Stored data
____________

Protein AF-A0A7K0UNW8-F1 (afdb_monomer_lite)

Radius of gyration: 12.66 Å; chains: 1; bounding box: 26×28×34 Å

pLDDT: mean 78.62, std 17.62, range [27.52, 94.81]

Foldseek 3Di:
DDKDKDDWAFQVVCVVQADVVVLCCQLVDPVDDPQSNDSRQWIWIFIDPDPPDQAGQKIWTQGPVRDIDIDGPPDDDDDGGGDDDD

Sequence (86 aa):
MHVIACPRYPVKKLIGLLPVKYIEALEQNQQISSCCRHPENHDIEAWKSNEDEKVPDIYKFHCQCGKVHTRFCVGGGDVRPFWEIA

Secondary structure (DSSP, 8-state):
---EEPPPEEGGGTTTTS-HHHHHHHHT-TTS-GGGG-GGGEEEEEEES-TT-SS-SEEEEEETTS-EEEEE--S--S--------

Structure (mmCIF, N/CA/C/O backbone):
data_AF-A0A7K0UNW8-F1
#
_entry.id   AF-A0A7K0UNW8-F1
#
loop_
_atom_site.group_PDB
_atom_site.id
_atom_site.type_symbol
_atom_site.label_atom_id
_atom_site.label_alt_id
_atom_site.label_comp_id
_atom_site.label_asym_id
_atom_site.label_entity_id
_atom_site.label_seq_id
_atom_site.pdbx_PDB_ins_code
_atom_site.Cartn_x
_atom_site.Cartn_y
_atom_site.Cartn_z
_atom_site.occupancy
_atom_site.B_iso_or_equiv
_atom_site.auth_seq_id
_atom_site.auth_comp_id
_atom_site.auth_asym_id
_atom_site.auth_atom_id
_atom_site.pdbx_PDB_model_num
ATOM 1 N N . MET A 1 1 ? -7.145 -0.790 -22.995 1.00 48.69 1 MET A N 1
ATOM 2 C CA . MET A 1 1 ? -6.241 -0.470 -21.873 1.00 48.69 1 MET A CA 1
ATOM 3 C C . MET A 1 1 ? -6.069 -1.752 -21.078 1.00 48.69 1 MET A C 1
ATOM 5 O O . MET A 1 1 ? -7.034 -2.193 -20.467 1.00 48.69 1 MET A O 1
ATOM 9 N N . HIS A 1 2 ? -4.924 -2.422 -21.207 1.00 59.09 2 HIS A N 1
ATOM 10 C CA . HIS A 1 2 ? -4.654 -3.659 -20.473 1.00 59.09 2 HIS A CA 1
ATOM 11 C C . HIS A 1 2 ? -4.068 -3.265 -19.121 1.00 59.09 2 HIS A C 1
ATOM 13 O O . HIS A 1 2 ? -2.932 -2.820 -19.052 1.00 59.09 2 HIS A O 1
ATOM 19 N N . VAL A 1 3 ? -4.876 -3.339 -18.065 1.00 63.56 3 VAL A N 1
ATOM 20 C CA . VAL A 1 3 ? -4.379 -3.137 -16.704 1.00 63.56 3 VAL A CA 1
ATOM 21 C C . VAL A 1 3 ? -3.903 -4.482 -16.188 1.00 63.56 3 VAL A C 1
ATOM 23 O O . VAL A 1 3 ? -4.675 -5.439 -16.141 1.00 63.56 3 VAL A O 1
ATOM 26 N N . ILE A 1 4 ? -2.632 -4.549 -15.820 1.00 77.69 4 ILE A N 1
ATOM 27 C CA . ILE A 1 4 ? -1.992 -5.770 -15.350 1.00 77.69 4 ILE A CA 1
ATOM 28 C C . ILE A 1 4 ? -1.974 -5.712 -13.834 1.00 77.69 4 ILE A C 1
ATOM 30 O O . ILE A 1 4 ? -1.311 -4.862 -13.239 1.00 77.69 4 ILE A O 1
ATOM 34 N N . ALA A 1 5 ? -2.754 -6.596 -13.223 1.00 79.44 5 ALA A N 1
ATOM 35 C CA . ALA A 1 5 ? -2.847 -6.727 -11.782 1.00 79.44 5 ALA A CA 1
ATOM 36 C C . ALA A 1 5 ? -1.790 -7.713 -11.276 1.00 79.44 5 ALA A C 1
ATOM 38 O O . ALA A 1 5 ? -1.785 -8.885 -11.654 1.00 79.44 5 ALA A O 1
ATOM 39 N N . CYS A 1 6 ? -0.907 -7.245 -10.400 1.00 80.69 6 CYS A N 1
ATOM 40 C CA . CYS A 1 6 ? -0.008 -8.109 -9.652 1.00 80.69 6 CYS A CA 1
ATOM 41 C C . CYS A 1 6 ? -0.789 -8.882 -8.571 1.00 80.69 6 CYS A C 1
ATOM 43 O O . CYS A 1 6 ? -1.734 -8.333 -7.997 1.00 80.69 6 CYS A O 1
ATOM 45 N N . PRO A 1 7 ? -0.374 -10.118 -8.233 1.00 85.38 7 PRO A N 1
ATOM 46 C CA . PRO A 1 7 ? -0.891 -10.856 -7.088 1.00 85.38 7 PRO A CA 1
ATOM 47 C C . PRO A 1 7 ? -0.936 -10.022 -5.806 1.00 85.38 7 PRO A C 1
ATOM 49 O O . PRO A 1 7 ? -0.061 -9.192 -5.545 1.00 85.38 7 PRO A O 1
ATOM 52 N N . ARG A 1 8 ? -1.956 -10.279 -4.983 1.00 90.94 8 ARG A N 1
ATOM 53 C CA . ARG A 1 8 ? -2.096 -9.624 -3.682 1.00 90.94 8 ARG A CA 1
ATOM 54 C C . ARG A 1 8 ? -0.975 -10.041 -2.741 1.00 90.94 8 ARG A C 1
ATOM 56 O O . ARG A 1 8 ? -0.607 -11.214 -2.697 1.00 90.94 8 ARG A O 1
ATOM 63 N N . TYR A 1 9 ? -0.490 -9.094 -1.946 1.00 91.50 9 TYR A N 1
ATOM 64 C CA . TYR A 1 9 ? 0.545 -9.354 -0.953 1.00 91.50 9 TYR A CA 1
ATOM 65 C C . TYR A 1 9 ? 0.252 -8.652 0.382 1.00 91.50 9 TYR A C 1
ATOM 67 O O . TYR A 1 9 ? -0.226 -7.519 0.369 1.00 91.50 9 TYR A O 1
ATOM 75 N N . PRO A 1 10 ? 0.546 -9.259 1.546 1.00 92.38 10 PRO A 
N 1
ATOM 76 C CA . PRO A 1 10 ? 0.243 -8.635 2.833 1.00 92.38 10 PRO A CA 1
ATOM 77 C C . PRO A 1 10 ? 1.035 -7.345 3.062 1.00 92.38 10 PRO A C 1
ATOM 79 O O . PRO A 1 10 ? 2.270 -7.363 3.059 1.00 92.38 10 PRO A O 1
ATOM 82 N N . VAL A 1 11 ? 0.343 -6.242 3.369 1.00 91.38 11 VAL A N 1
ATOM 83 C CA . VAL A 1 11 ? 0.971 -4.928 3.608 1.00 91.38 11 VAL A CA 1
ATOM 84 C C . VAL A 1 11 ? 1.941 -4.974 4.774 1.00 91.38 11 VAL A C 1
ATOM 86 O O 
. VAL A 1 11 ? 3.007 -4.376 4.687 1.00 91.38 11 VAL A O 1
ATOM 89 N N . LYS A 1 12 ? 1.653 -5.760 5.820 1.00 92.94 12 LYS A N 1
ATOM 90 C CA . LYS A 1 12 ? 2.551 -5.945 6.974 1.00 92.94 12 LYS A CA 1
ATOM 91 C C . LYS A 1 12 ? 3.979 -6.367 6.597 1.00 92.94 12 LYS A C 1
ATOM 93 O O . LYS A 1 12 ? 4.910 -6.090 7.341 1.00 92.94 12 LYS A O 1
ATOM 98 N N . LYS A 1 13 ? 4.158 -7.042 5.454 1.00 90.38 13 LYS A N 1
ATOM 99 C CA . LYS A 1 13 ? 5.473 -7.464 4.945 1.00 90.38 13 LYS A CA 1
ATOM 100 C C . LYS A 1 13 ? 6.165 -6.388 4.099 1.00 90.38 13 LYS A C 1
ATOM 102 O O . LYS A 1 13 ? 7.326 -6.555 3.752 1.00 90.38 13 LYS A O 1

____________

__Try it__:
Using only the entries above, output the line with "ATOM 2 C CA", the line with "ATOM 5 O O .", and all lines between them, exactly as they stand.

__Your solution__:
ATOM 2 C CA . MET A 1 1 ? -6.241 -0.470 -21.873 1.00 48.69 1 MET A CA 1
ATOM 3 C C . MET A 1 1 ? -6.069 -1.752 -21.078 1.00 48.69 1 MET A C 1
ATOM 5 O O . MET A 1 1 ? -7.034 -2.193 -20.467 1.00 48.69 1 MET A O 1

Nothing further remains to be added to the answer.